What you should do:
Which lines come from the start of the listing through the line holding "ATOM 17 N N"? Restate exactly those, both included, minus the pictures.

== Material for this exercise

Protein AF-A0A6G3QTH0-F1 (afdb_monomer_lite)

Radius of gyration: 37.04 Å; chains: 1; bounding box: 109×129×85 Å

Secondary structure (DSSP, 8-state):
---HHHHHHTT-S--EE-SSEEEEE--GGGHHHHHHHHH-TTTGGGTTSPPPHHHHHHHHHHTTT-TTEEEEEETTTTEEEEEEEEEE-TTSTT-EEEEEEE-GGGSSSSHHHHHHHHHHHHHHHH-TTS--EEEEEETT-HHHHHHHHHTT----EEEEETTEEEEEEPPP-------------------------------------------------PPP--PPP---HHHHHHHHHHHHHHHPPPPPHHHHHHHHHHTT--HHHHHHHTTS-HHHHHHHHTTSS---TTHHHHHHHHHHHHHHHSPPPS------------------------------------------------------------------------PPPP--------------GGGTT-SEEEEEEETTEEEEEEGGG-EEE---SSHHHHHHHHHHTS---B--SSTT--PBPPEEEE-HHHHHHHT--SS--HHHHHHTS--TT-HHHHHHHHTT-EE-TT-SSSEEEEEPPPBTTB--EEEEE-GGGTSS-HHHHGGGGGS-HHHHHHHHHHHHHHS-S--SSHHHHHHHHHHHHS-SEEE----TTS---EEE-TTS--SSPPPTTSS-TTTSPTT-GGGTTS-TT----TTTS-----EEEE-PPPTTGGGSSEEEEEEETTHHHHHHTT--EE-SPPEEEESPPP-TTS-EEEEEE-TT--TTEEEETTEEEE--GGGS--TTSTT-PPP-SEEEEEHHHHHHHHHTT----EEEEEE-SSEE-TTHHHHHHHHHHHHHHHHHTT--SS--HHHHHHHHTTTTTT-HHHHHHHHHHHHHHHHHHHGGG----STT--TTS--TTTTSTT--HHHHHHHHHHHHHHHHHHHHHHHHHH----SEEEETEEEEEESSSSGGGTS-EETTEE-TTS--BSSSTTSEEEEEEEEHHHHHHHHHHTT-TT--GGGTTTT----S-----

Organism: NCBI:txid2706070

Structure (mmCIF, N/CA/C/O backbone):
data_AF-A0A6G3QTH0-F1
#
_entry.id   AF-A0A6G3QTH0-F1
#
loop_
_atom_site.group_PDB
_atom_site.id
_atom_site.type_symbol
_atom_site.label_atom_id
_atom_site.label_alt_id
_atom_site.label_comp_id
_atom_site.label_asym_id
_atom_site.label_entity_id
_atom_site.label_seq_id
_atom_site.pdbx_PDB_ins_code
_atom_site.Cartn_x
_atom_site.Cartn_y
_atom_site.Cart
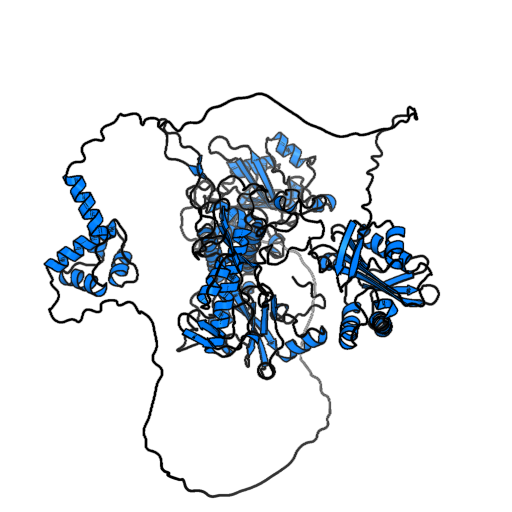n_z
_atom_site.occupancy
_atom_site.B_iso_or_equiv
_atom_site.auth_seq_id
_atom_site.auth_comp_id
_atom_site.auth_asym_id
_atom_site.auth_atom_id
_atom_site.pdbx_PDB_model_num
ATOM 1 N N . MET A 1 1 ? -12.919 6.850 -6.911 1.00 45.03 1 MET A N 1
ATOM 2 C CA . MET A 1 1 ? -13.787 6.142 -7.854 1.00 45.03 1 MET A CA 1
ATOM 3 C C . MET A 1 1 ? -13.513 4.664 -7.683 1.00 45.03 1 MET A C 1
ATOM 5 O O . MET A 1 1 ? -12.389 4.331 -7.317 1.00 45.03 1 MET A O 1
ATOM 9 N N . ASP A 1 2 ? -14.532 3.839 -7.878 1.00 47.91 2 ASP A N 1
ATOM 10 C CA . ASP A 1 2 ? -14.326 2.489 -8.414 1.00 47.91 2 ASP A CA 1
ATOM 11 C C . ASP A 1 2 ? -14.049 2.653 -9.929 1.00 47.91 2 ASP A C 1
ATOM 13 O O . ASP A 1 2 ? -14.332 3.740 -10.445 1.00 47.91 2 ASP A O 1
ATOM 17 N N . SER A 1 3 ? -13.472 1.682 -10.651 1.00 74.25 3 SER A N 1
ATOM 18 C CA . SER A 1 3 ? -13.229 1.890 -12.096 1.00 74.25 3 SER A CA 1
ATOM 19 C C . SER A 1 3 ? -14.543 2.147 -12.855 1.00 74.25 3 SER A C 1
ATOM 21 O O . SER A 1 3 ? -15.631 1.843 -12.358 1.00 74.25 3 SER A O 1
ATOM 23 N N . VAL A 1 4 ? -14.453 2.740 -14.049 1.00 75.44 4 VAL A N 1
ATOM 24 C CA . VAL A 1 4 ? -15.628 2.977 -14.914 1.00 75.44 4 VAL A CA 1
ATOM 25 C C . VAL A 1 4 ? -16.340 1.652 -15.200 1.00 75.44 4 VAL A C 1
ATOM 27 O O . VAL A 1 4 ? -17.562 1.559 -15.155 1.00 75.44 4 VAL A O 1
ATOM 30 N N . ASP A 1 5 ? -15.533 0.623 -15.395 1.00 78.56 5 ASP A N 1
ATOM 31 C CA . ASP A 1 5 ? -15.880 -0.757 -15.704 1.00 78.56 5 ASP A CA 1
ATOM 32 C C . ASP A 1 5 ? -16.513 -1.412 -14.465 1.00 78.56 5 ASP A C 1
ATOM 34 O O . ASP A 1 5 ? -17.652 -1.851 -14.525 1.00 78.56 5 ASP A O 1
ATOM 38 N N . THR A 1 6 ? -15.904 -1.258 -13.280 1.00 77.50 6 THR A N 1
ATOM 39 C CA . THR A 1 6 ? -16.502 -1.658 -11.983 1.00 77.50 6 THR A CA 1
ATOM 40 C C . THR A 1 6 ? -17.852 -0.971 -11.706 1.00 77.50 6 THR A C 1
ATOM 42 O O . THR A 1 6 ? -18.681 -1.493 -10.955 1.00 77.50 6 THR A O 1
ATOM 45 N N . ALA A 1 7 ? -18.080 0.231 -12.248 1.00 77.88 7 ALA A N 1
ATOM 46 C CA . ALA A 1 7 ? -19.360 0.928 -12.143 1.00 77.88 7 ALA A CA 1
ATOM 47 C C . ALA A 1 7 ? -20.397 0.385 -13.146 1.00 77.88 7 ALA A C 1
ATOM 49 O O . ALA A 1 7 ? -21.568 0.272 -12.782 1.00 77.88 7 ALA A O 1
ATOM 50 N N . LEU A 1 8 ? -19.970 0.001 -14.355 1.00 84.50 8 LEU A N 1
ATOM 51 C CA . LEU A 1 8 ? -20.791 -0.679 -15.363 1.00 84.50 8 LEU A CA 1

====

Task output:
Protein AF-A0A6G3QTH0-F1 (afdb_monomer_lite)

Radius of gyration: 37.04 Å; chains: 1; bounding box: 109×129×85 Å

Secondary structure (DSSP, 8-state):
---HHHHHHTT-S--EE-SSEEEEE--GGGHHHHHHHHH-TTTGGGTTSPPPHHHHHHHHHHTTT-TTEEEEEETTTTEEEEEEEEEE-TTSTT-EEEEEEE-GGGSSSSHHHHHHHHHHHHHHHH-TTS--EEEEEETT-HHHHHHHHHTT----EEEEETTEEEEEEPPP-------------------------------------------------PPP--PPP---HHHHHHHHHHHHHHHPPPPPHHHHHHHHHHTT--HHHHHHHTTS-HHHHHHHHTTSS---TTHHHHHHHHHHHHHHHSPPPS------------------------------------------------------------------------PPPP--------------GGGTT-SEEEEEEETTEEEEEEGGG-EEE---SSHHHHHHHHHHTS---B--SSTT--PBPPEEEE-HHHHHHHT--SS--HHHHHHTS--TT-HHHHHHHHTT-EE-TT-SSSEEEEEPPPBTTB--EEEEE-GGGTSS-HHHHGGGGGS-HHHHHHHHHHHHHHS-S--SSHHHHHHHHHHHHS-SEEE----TTS---EEE-TTS--SSPPPTTSS-TTTSPTT-GGGTTS-TT----TTTS-----EEEE-PPPTTGGGSSEEEEEEETTHHHHHHTT--EE-SPPEEEESPPP-TTS-EEEEEE-TT--TTEEEETTEEEE--GGGS--TTSTT-PPP-SEEEEEHHHHHHHHHTT----EEEEEE-SSEE-TTHHHHHHHHHHHHHHHHHTT--SS--HHHHHHHHTTTTTT-HHHHHHHHHHHHHHHHHHHGGG----STT--TTS--TTTTSTT--HHHHHHHHHHHHHHHHHHHHHHHHHH----SEEEETEEEEEESSSSGGGTS-EETTEE-TTS--BSSSTTSEEEEEEEEHHHHHHHHHHTT-TT--GGGTTTT----S-----

Organism: NCBI:txid2706070

Structure (mmCIF, N/CA/C/O backbone):
data_AF-A0A6G3QTH0-F1
#
_entry.id   AF-A0A6G3QTH0-F1
#
loop_
_atom_site.group_PDB
_atom_site.id
_atom_site.type_symbol
_atom_site.label_atom_id
_atom_site.label_alt_id
_atom_site.label_comp_id
_atom_site.label_asym_id
_atom_site.label_entity_id
_atom_site.label_seq_id
_atom_site.pdbx_PDB_ins_code
_atom_site.Cartn_x
_atom_site.Cartn_y
_atom_site.Cart
n_z
_atom_site.occupancy
_atom_site.B_iso_or_equiv
_atom_site.auth_seq_id
_atom_site.auth_comp_id
_atom_site.auth_asym_id
_atom_site.auth_atom_id
_atom_site.pdbx_PDB_model_num
ATOM 1 N N . MET A 1 1 ? -12.919 6.850 -6.911 1.00 45.03 1 MET A N 1
ATOM 2 C CA . MET A 1 1 ? -13.787 6.142 -7.854 1.00 45.03 1 MET A CA 1
ATOM 3 C C . MET A 1 1 ? -13.513 4.664 -7.683 1.00 45.03 1 MET A C 1
ATOM 5 O O . MET A 1 1 ? -12.389 4.331 -7.317 1.00 45.03 1 MET A O 1
ATOM 9 N N . ASP A 1 2 ? -14.532 3.839 -7.878 1.00 47.91 2 ASP A N 1
ATOM 10 C CA . ASP A 1 2 ? -14.326 2.489 -8.414 1.00 47.91 2 ASP A CA 1
ATOM 11 C C . ASP A 1 2 ? -14.049 2.653 -9.929 1.00 47.91 2 ASP A C 1
ATOM 13 O O . ASP A 1 2 ? -14.332 3.740 -10.445 1.00 47.91 2 ASP A O 1
ATOM 17 N N . SER A 1 3 ? -13.472 1.682 -10.651 1.00 74.25 3 SER A N 1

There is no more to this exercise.